By combining the strengths of both, the model allows scientists to study protein-membrane interactions on scales that are biologically relevant, both in size and time, opening the door to phenomena that were previously out of reach using current computational methods, such as how proteins aggregate or how they recruit specific lipids, Carpenter said.
"Large-scale protein-protein interactions within the cell membrane is an area that the community is just starting to embrace and appreciate the importance of, so we are well positioned to contribute to the field," Carpenter said. "The code is in the process of being open-sourced, and we are encouraging other groups to use it. The model has been presented at several conferences, where it has attracted great interest."
Researchers said the insights gained through the model could lead to breakthroughs in drug development, as membrane proteins are key players in many diseases, and understanding their lipid environments and how a protein organizes its surrounding lipids might help scientists design drugs that disrupt harmful interactions or enhance beneficial ones.

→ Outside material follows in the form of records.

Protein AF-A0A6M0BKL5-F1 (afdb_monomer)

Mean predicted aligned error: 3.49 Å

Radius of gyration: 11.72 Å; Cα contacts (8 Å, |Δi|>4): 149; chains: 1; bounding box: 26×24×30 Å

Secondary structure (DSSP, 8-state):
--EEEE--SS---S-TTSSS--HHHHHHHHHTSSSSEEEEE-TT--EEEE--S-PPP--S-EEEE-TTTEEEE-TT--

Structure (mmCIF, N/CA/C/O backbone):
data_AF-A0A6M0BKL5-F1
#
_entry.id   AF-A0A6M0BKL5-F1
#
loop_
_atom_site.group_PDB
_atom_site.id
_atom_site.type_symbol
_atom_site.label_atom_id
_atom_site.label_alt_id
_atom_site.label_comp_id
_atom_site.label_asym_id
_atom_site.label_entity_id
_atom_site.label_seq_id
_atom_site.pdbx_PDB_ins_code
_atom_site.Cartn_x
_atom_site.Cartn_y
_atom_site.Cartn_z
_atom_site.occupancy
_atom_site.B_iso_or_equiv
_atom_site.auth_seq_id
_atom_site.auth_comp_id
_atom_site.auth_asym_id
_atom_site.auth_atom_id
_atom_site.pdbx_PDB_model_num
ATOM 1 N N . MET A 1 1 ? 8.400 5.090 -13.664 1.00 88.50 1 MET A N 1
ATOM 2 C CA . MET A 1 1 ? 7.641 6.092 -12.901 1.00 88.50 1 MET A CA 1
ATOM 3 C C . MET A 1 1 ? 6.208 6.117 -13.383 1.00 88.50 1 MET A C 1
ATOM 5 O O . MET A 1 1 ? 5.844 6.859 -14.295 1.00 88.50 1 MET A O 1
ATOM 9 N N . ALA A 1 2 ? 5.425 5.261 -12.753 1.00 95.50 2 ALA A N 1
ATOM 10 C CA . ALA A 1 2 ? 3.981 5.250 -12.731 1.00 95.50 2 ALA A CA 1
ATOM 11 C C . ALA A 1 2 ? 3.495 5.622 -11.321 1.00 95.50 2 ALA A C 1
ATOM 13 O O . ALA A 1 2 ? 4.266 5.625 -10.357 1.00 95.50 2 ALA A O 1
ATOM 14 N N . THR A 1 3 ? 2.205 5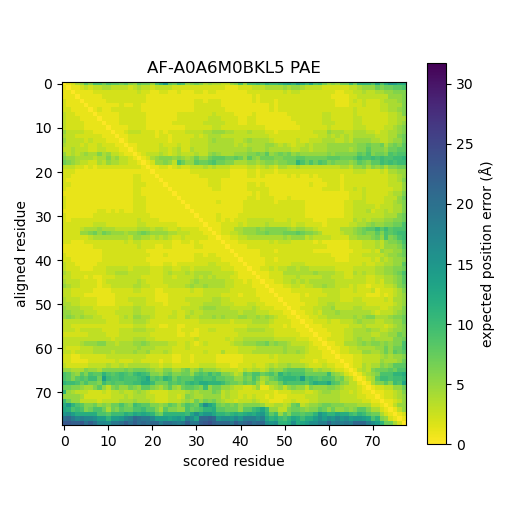.930 -11.216 1.00 96.50 3 THR A N 1
ATOM 15 C CA . THR A 1 3 ? 1.533 6.133 -9.934 1.00 96.50 3 THR A CA 1
ATOM 16 C C . THR A 1 3 ? 0.397 5.131 -9.802 1.00 96.50 3 THR A C 1
ATOM 18 O O . THR A 1 3 ? -0.440 5.039 -10.700 1.00 96.50 3 THR A O 1
ATOM 21 N N . PHE A 1 4 ? 0.363 4.406 -8.687 1.00 97.31 4 PHE A N 1
ATOM 22 C CA . PHE A 1 4 ? -0.707 3.478 -8.329 1.00 97.31 4 PHE A CA 1
ATOM 23 C C . PHE A 1 4 ? -1.491 4.043 -7.146 1.00 97.31 4 PHE A C 1
ATOM 25 O O . PHE A 1 4 ? -0.902 4.568 -6.202 1.00 97.31 4 PHE A O 1
ATOM 32 N N . THR A 1 5 ? -2.818 3.962 -7.199 1.00 96.88 5 THR A N 1
ATOM 33 C CA . THR A 1 5 ? -3.696 4.490 -6.150 1.00 96.88 5 THR A CA 1
ATOM 34 C C . THR A 1 5 ? -4.384 3.343 -5.435 1.00 96.88 5 THR A C 1
ATOM 36 O O . THR A 1 5 ? -5.126 2.595 -6.061 1.00 96.88 5 THR A O 1
ATOM 39 N N . VAL A 1 6 ? -4.151 3.227 -4.132 1.00 97.56 6 VAL A N 1
ATOM 40 C CA . VAL A 1 6 ? -4.857 2.304 -3.242 1.00 97.56 6 VAL A CA 1
ATOM 41 C C . VAL A 1 6 ? -6.225 2.893 -2.919 1.00 97.56 6 VAL A C 1
ATOM 43 O O . VAL A 1 6 ? -6.318 4.033 -2.462 1.00 97.56 6 VAL A O 1
ATOM 46 N N . THR A 1 7 ? -7.290 2.132 -3.152 1.00 97.00 7 THR A N 1
ATOM 47 C CA . THR A 1 7 ? -8.680 2.600 -2.998 1.00 97.00 7 THR A CA 1
ATOM 48 C C . THR A 1 7 ? -9.500 1.763 -2.021 1.00 97.00 7 THR A C 1
ATOM 50 O O . THR A 1 7 ? -10.667 2.075 -1.792 1.00 97.00 7 THR A O 1
ATOM 53 N N . THR A 1 8 ? -8.924 0.709 -1.443 1.00 96.75 8 THR A N 1
ATOM 54 C CA . THR A 1 8 ? -9.572 -0.110 -0.411 1.00 96.75 8 THR A CA 1
ATOM 55 C C . THR A 1 8 ? -8.627 -0.390 0.758 1.00 96.75 8 THR A C 1
ATOM 57 O O . THR A 1 8 ? -7.405 -0.339 0.614 1.00 96.75 8 THR A O 1
ATOM 60 N N . LEU A 1 9 ? -9.210 -0.669 1.927 1.00 96.62 9 LEU A N 1
ATOM 61 C CA . LEU A 1 9 ? -8.486 -1.149 3.107 1.00 96.62 9 LEU A CA 1
ATOM 62 C C . LEU A 1 9 ? -8.304 -2.672 3.108 1.00 96.62 9 LEU A C 1
ATOM 64 O O . LEU A 1 9 ? -7.575 -3.198 3.951 1.00 96.62 9 LEU A O 1
ATOM 68 N N . ASP A 1 10 ? -8.987 -3.370 2.203 1.00 97.06 10 ASP A N 1
ATOM 69 C CA . ASP A 1 10 ? -8.924 -4.820 2.110 1.00 97.06 10 ASP A CA 1
ATOM 70 C C . ASP A 1 10 ? -7.530 -5.262 1.642 1.00 97.06 10 ASP A C 1
ATOM 72 O O . ASP A 1 10 ? -6.956 -4.707 0.703 1.00 97.06 10 ASP A O 1
ATOM 76 N N . ASP A 1 11 ? -6.973 -6.274 2.308 1.00 96.06 11 ASP A N 1
ATOM 77 C CA . ASP A 1 11 ? -5.798 -6.989 1.813 1.00 96.06 11 ASP A CA 1
ATOM 78 C C . ASP A 1 11 ? -6.277 -8.065 0.834 1.00 96.06 11 ASP A C 1
ATOM 80 O O . ASP A 1 11 ? -6.621 -9.175 1.239 1.00 96.06 11 ASP A O 1
ATOM 84 N N . GLU A 1 12 ? -6.343 -7.720 -0.450 1.00 95.88 12 GLU A N 1
ATOM 85 C CA . GLU A 1 12 ? -6.750 -8.614 -1.537 1.00 95.88 12 GLU A CA 1
ATOM 86 C C . GLU A 1 12 ? -5.628 -8.837 -2.563 1.00 95.88 12 GLU A C 1
ATOM 88 O O . GLU A 1 12 ? -4.578 -8.197 -2.534 1.00 95.88 12 GLU A O 1
ATOM 93 N N . ASN A 1 13 ? -5.815 -9.844 -3.418 1.00 95.06 13 ASN A N 1
ATOM 94 C CA . ASN A 1 13 ? -4.927 -10.132 -4.544 1.00 95.06 13 ASN A CA 1
ATOM 95 C C . ASN A 1 13 ? -5.722 -10.729 -5.716 1.00 95.06 13 ASN A C 1
ATOM 97 O O . ASN A 1 13 ? -5.532 -11.882 -6.112 1.00 95.06 13 ASN A O 1
ATOM 101 N N . ASN A 1 14 ? -6.709 -9.978 -6.194 1.00 94.94 14 ASN A N 1
ATOM 102 C CA . ASN A 1 14 ? -7.552 -10.327 -7.338 1.00 94.94 14 ASN A CA 1
ATOM 103 C C . ASN A 1 14 ? -7.261 -9.450 -8.579 1.00 94.94 14 ASN A C 1
ATOM 105 O O . ASN A 1 14 ? -7.829 -9.684 -9.653 1.00 94.94 14 ASN A O 1
ATOM 109 N N . GLY A 1 15 ? -6.325 -8.508 -8.446 1.00 92.62 15 GLY A N 1
ATOM 110 C CA . GLY A 1 1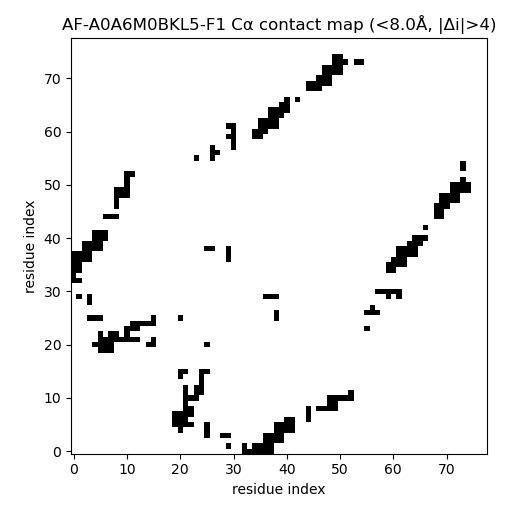5 ? -5.760 -7.670 -9.492 1.00 92.62 15 GLY A CA 1
ATOM 111 C C . GLY A 1 15 ? -6.404 -6.285 -9.563 1.00 92.62 15 GLY A C 1
ATOM 112 O O . GLY A 1 15 ? -7.612 -6.133 -9.435 1.00 92.62 15 GLY A O 1
ATOM 113 N N . ILE A 1 16 ? -5.602 -5.277 -9.929 1.00 93.44 16 ILE A N 1
ATOM 114 C CA . ILE A 1 16 ? -5.973 -3.842 -9.948 1.00 93.44 16 ILE A CA 1
ATOM 115 C C . ILE A 1 16 ? -7.179 -3.456 -10.833 1.00 93.44 16 ILE A C 1
ATOM 117 O O . ILE A 1 16 ? -7.597 -2.302 -10.846 1.00 93.44 16 ILE A O 1
ATOM 121 N N . GLY A 1 17 ? -7.692 -4.384 -11.644 1.00 90.00 17 GLY A N 1
ATOM 122 C CA . GLY A 1 17 ? -8.863 -4.185 -12.502 1.00 90.00 17 GLY A CA 1
ATOM 123 C C . GLY A 1 17 ? -10.171 -4.708 -11.903 1.00 90.00 17 GLY A C 1
ATOM 124 O O . GLY 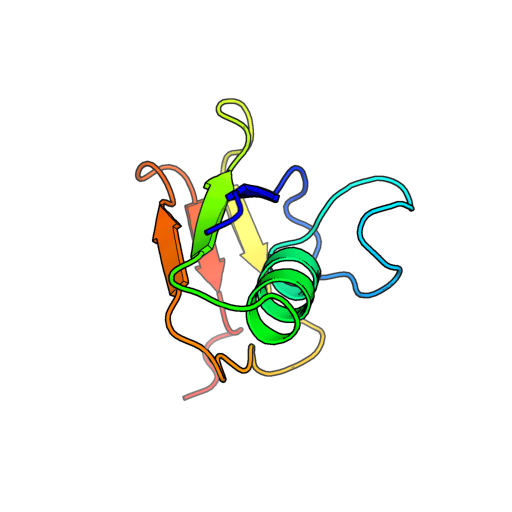A 1 17 ? -11.205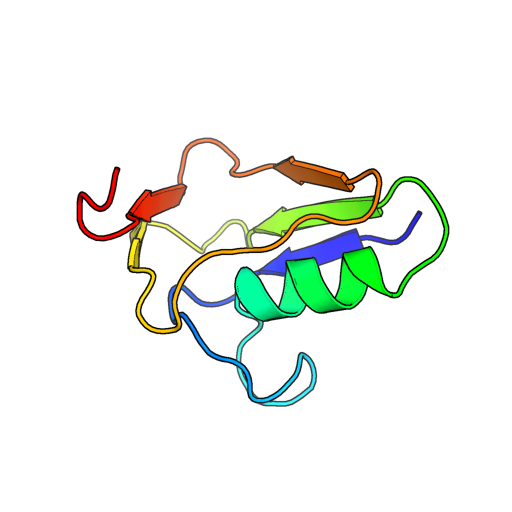 -4.630 -12.570 1.00 90.00 17 GLY A O 1
ATOM 125 N N . THR A 1 18 ? -10.133 -5.260 -10.690 1.00 90.88 18 THR A N 1
ATOM 126 C CA . THR A 1 18 ? -11.248 -5.987 -10.080 1.00 90.88 18 THR A CA 1
ATOM 127 C C . THR A 1 18 ? -11.671 -5.327 -8.769 1.00 90.88 18 THR A C 1
ATOM 129 O O . THR A 1 18 ? -11.216 -5.696 -7.701 1.00 90.88 18 THR A O 1
ATOM 132 N N . GLY A 1 19 ? -12.618 -4.388 -8.826 1.00 91.62 19 GLY A N 1
ATOM 133 C CA . GLY A 1 19 ? -13.121 -3.743 -7.610 1.00 91.62 19 GLY A CA 1
ATOM 134 C C . GLY A 1 19 ? -12.170 -2.668 -7.082 1.00 91.62 19 GLY A C 1
ATOM 135 O O . GLY A 1 19 ? -11.853 -1.733 -7.819 1.00 91.62 19 GLY A O 1
ATOM 136 N N . GLY A 1 20 ? -11.815 -2.748 -5.797 1.00 95.19 20 GLY A N 1
ATOM 137 C CA . GLY A 1 20 ? -10.841 -1.845 -5.188 1.00 95.19 20 GLY A CA 1
ATOM 138 C C . GLY A 1 20 ? -9.412 -2.196 -5.605 1.00 95.19 20 GLY A C 1
ATOM 139 O O . GLY A 1 20 ? -9.162 -3.246 -6.177 1.00 95.19 20 GLY A O 1
ATOM 140 N N . VAL A 1 21 ? -8.472 -1.290 -5.344 1.00 97.94 21 VAL A N 1
ATOM 141 C CA . VAL A 1 21 ? -7.037 -1.578 -5.442 1.00 97.94 21 VAL A CA 1
ATOM 142 C C . VAL A 1 21 ? -6.481 -1.623 -4.032 1.00 97.94 21 VAL A C 1
ATOM 144 O O . VAL A 1 21 ? -6.490 -0.604 -3.334 1.00 97.94 21 VAL A O 1
ATOM 147 N N . SER A 1 22 ? -6.009 -2.789 -3.610 1.00 97.56 22 SER A N 1
ATOM 148 C CA . SER A 1 22 ? -5.340 -2.957 -2.321 1.00 97.56 22 SER A CA 1
ATOM 149 C C . SER A 1 22 ? -3.894 -2.460 -2.352 1.00 97.56 22 SER A C 1
ATOM 151 O O . SER A 1 22 ? -3.272 -2.301 -3.407 1.00 97.56 22 SER A O 1
ATOM 153 N N . LEU A 1 23 ? -3.306 -2.273 -1.165 1.00 97.25 23 LEU A N 1
ATOM 154 C CA . LEU A 1 23 ? -1.875 -1.985 -1.040 1.00 97.25 23 LEU A CA 1
ATOM 155 C C . LEU A 1 23 ? -1.008 -3.112 -1.626 1.00 97.25 23 LEU A C 1
ATOM 157 O O . LEU A 1 23 ? 0.030 -2.837 -2.226 1.00 97.25 23 LEU A O 1
ATOM 161 N N . ARG A 1 24 ? -1.434 -4.372 -1.483 1.00 97.62 24 ARG A N 1
ATOM 162 C CA . ARG A 1 24 ? -0.704 -5.528 -2.014 1.00 97.62 24 ARG A CA 1
ATOM 163 C C . ARG A 1 24 ? -0.611 -5.482 -3.528 1.00 97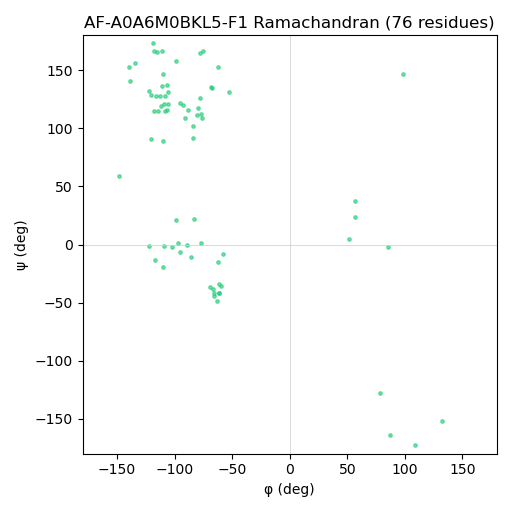.62 24 ARG A C 1
ATOM 165 O O . ARG A 1 24 ? 0.479 -5.614 -4.077 1.00 97.62 24 ARG A O 1
ATOM 172 N N . GLU A 1 25 ? -1.729 -5.242 -4.190 1.00 97.88 25 GLU A N 1
ATOM 173 C CA . GLU A 1 25 ? -1.778 -5.194 -5.649 1.00 97.88 25 GLU A CA 1
ATOM 174 C C . GLU A 1 25 ? -1.045 -3.972 -6.199 1.00 97.88 25 GLU A C 1
ATOM 176 O O . GLU A 1 25 ? -0.364 -4.075 -7.217 1.00 97.88 25 GLU A O 1
ATOM 181 N N . ALA A 1 26 ? -1.124 -2.827 -5.513 1.00 97.62 26 ALA A N 1
ATOM 182 C CA . ALA A 1 26 ? -0.354 -1.643 -5.884 1.00 97.62 26 ALA A CA 1
ATOM 183 C C . ALA A 1 26 ? 1.162 -1.903 -5.816 1.00 97.62 26 ALA A C 1
ATOM 185 O O . ALA A 1 26 ? 1.895 -1.512 -6.726 1.00 97.62 26 ALA A O 1
ATOM 186 N N . ILE A 1 27 ? 1.631 -2.605 -4.777 1.00 97.62 27 ILE A N 1
ATOM 187 C CA . ILE A 1 27 ? 3.037 -3.013 -4.645 1.00 97.62 27 ILE A CA 1
ATOM 188 C C . ILE A 1 27 ? 3.422 -4.020 -5.730 1.00 97.62 27 ILE A C 1
ATOM 190 O O . ILE A 1 27 ? 4.475 -3.875 -6.348 1.00 97.62 27 ILE A O 1
ATOM 194 N N . GLU A 1 28 ? 2.580 -5.016 -6.012 1.00 97.31 28 GLU A N 1
ATOM 195 C CA . GLU A 1 28 ? 2.843 -5.984 -7.080 1.00 97.31 28 GLU A CA 1
ATOM 196 C C . GLU A 1 28 ? 2.941 -5.297 -8.453 1.00 97.31 28 GLU A C 1
ATOM 198 O O . GLU A 1 28 ? 3.855 -5.585 -9.231 1.00 97.31 28 GLU A O 1
ATOM 203 N N . ALA A 1 29 ? 2.059 -4.340 -8.738 1.00 97.00 29 ALA A N 1
ATOM 204 C CA . ALA A 1 29 ? 2.087 -3.576 -9.979 1.00 97.00 29 ALA A CA 1
ATOM 205 C C . ALA A 1 29 ? 3.342 -2.687 -10.095 1.00 97.00 29 ALA A C 1
ATOM 207 O O . ALA A 1 29 ? 3.967 -2.657 -11.158 1.00 97.00 29 ALA A O 1
ATOM 208 N N . ALA A 1 30 ? 3.751 -2.027 -9.007 1.00 97.38 30 ALA A N 1
ATOM 209 C CA . ALA A 1 30 ? 4.978 -1.227 -8.949 1.00 97.38 30 ALA A CA 1
ATOM 210 C C . ALA A 1 30 ? 6.251 -2.082 -9.074 1.00 97.38 30 ALA A C 1
ATOM 212 O O . ALA A 1 30 ? 7.189 -1.715 -9.775 1.00 97.38 30 ALA A O 1
ATOM 213 N N . ASN A 1 31 ? 6.283 -3.273 -8.473 1.00 96.88 31 ASN A N 1
ATOM 214 C CA . ASN A 1 31 ? 7.404 -4.205 -8.632 1.00 96.88 31 ASN A CA 1
ATOM 215 C C . ASN A 1 31 ? 7.593 -4.654 -10.091 1.00 96.88 31 ASN A C 1
ATOM 217 O O . ASN A 1 31 ? 8.720 -4.881 -10.529 1.00 96.88 31 ASN A O 1
ATOM 221 N N . ASN A 1 32 ? 6.496 -4.785 -10.842 1.00 96.56 32 ASN A N 1
ATOM 222 C CA . ASN A 1 32 ? 6.509 -5.198 -12.247 1.00 96.56 32 ASN A CA 1
ATOM 223 C C . ASN A 1 32 ? 6.650 -4.026 -13.234 1.00 96.56 32 ASN A C 1
ATOM 225 O O . ASN A 1 32 ? 6.698 -4.247 -14.448 1.00 96.56 32 ASN A O 1
ATOM 229 N N . THR A 1 33 ? 6.728 -2.790 -12.741 1.00 96.12 33 THR A N 1
ATOM 230 C CA . THR A 1 33 ? 6.817 -1.588 -13.569 1.00 96.12 33 THR A CA 1
ATOM 231 C C . THR A 1 33 ? 8.227 -0.990 -13.486 1.00 96.12 33 THR A C 1
ATOM 233 O O . THR A 1 33 ? 8.769 -0.795 -12.402 1.00 96.12 33 THR A O 1
ATOM 236 N N . PRO A 1 34 ? 8.897 -0.726 -14.625 1.00 94.50 34 PRO A N 1
ATOM 237 C CA . PRO A 1 34 ? 10.223 -0.121 -14.591 1.00 94.50 34 PRO A CA 1
ATOM 238 C C . PRO A 1 34 ? 10.234 1.339 -14.101 1.00 94.50 34 PRO A C 1
ATOM 240 O O . PRO A 1 34 ? 9.519 2.209 -14.613 1.00 94.50 34 PRO A O 1
ATOM 243 N N . GLY A 1 35 ? 11.191 1.631 -13.219 1.00 92.44 35 GLY A N 1
ATOM 244 C CA . GLY A 1 35 ? 11.533 2.973 -12.748 1.00 92.44 35 GLY A CA 1
ATOM 245 C C . GLY A 1 35 ? 11.125 3.218 -11.298 1.00 92.44 35 GLY A C 1
ATOM 246 O O . GLY A 1 35 ? 10.725 2.297 -10.600 1.00 92.44 35 GLY A O 1
ATOM 247 N N . ASP A 1 36 ? 11.262 4.471 -10.868 1.00 93.56 36 ASP A N 1
ATOM 248 C CA . ASP A 1 36 ? 10.920 4.885 -9.507 1.00 93.56 36 ASP A CA 1
ATOM 249 C C . ASP A 1 36 ? 9.420 5.171 -9.448 1.00 93.56 36 ASP A C 1
ATOM 251 O O . ASP A 1 36 ? 8.965 6.188 -9.977 1.00 93.56 36 ASP A O 1
ATOM 255 N N . ASP A 1 37 ? 8.643 4.245 -8.900 1.00 97.50 37 ASP A N 1
ATOM 256 C CA . ASP A 1 37 ? 7.182 4.334 -8.902 1.00 97.50 37 ASP A CA 1
ATOM 257 C C . ASP A 1 37 ? 6.634 4.871 -7.577 1.00 97.50 37 ASP A C 1
ATOM 259 O O . ASP A 1 37 ? 7.294 4.839 -6.538 1.00 97.50 37 ASP A O 1
ATOM 263 N N . ILE A 1 38 ? 5.414 5.404 -7.616 1.00 96.81 38 ILE A N 1
ATOM 264 C CA . ILE A 1 38 ? 4.766 6.022 -6.456 1.00 96.81 38 ILE A CA 1
ATOM 265 C C . ILE A 1 38 ? 3.446 5.308 -6.184 1.00 96.81 38 ILE A C 1
ATOM 267 O O . ILE A 1 38 ? 2.630 5.121 -7.083 1.00 96.81 38 ILE A O 1
ATOM 271 N N . ILE A 1 39 ? 3.212 4.945 -4.932 1.00 97.56 39 ILE A N 1
ATOM 272 C CA . ILE A 1 39 ? 1.943 4.431 -4.436 1.00 97.56 39 ILE A CA 1
ATOM 273 C C . ILE A 1 39 ? 1.330 5.506 -3.545 1.00 97.56 39 ILE A C 1
ATOM 275 O O . ILE A 1 39 ? 1.928 5.910 -2.550 1.00 97.56 39 ILE A O 1
ATOM 279 N N . ILE A 1 40 ? 0.133 5.960 -3.902 1.00 96.50 40 ILE A N 1
ATOM 280 C CA . ILE A 1 40 ? -0.676 6.903 -3.122 1.00 96.50 40 ILE A CA 1
ATOM 281 C C . ILE A 1 40 ? -1.963 6.219 -2.659 1.00 96.50 40 ILE A C 1
ATOM 283 O O . ILE A 1 40 ? -2.343 5.177 -3.190 1.00 96.50 40 ILE A O 1
ATOM 287 N N . PHE A 1 41 ? -2.670 6.821 -1.711 1.00 97.06 41 PHE A N 1
ATOM 288 C CA . PHE A 1 41 ? -3.981 6.353 -1.259 1.00 97.06 41 PHE A CA 1
ATOM 289 C C . PHE A 1 41 ? -5.060 7.338 -1.710 1.00 97.06 41 PHE A C 1
ATOM 291 O O . PHE A 1 41 ? -4.800 8.541 -1.807 1.00 97.06 41 PHE A O 1
ATOM 298 N N . ASP A 1 42 ? -6.261 6.836 -2.008 1.00 95.69 42 ASP A N 1
ATOM 299 C CA . ASP A 1 42 ? -7.429 7.691 -2.231 1.00 95.69 42 ASP A CA 1
ATOM 300 C C . ASP A 1 42 ? -7.578 8.640 -1.028 1.00 95.69 42 ASP A C 1
ATOM 302 O O . ASP A 1 42 ? -7.521 8.181 0.114 1.00 95.69 42 ASP A O 1
ATOM 306 N N . PRO A 1 43 ? -7.752 9.956 -1.238 1.00 92.88 43 PRO A N 1
ATOM 307 C CA . PRO A 1 43 ? -7.804 10.930 -0.148 1.00 92.88 43 PRO A CA 1
ATOM 308 C C . PRO A 1 43 ? -8.974 10.720 0.825 1.00 92.88 43 PRO A C 1
ATOM 310 O O . PRO A 1 43 ? -8.978 11.310 1.902 1.00 92.88 43 PRO A O 1
ATOM 313 N N . ASN A 1 44 ? -9.980 9.921 0.459 1.00 93.06 44 ASN A N 1
ATOM 314 C CA . ASN A 1 44 ? -11.091 9.561 1.340 1.00 93.06 44 ASN A CA 1
ATOM 315 C C . ASN A 1 44 ? -10.871 8.219 2.058 1.00 93.06 44 ASN A C 1
ATOM 317 O O . ASN A 1 44 ? -11.684 7.840 2.905 1.00 93.06 44 ASN A O 1
ATOM 321 N N . LEU A 1 45 ? -9.809 7.485 1.716 1.00 94.50 45 LEU A N 1
ATOM 322 C CA . LEU A 1 45 ? -9.466 6.222 2.346 1.00 94.50 45 LEU A CA 1
ATOM 323 C C . LEU A 1 45 ? -8.758 6.500 3.671 1.00 94.50 45 LEU A C 1
ATOM 325 O O . LEU A 1 45 ? -7.686 7.094 3.711 1.00 94.50 45 LEU A O 1
ATOM 329 N N . THR A 1 46 ? -9.371 6.065 4.766 1.00 94.12 46 THR A N 1
ATOM 330 C CA . THR A 1 46 ? -8.843 6.258 6.120 1.00 94.12 46 THR A CA 1
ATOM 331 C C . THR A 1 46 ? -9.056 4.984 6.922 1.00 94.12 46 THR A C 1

Additionally, the work highlights the value of interdisciplinary approaches - by integrating advanced mathematical models with biology and data from molecular simulations, the researchers have created a tool that could enhance basic understanding of cellular dynamics.
Team members said there is still additional work to be done; while the current model focuses on flat membranes, real cell membranes curve, bend and have regions with varying stiffness. Future studies could extend this approach to incorporate these features, making the simulations even more realistic. The researchers added that as experimental techniques continue to improve, they will be able to test and refine these models against real-world data, likely leading to even greater insights into the complex dance of proteins and lipids within cells.
Co-authors included LLNL scientists Jeremy Tempkin, Tugba Ozturk and Helgi Ingólfsson, former LLNL computer scientist Tomas Oppelstrup, now of Cerebras, and former Lab scientist Liam Stanton, now an associate professor at San Jose State University.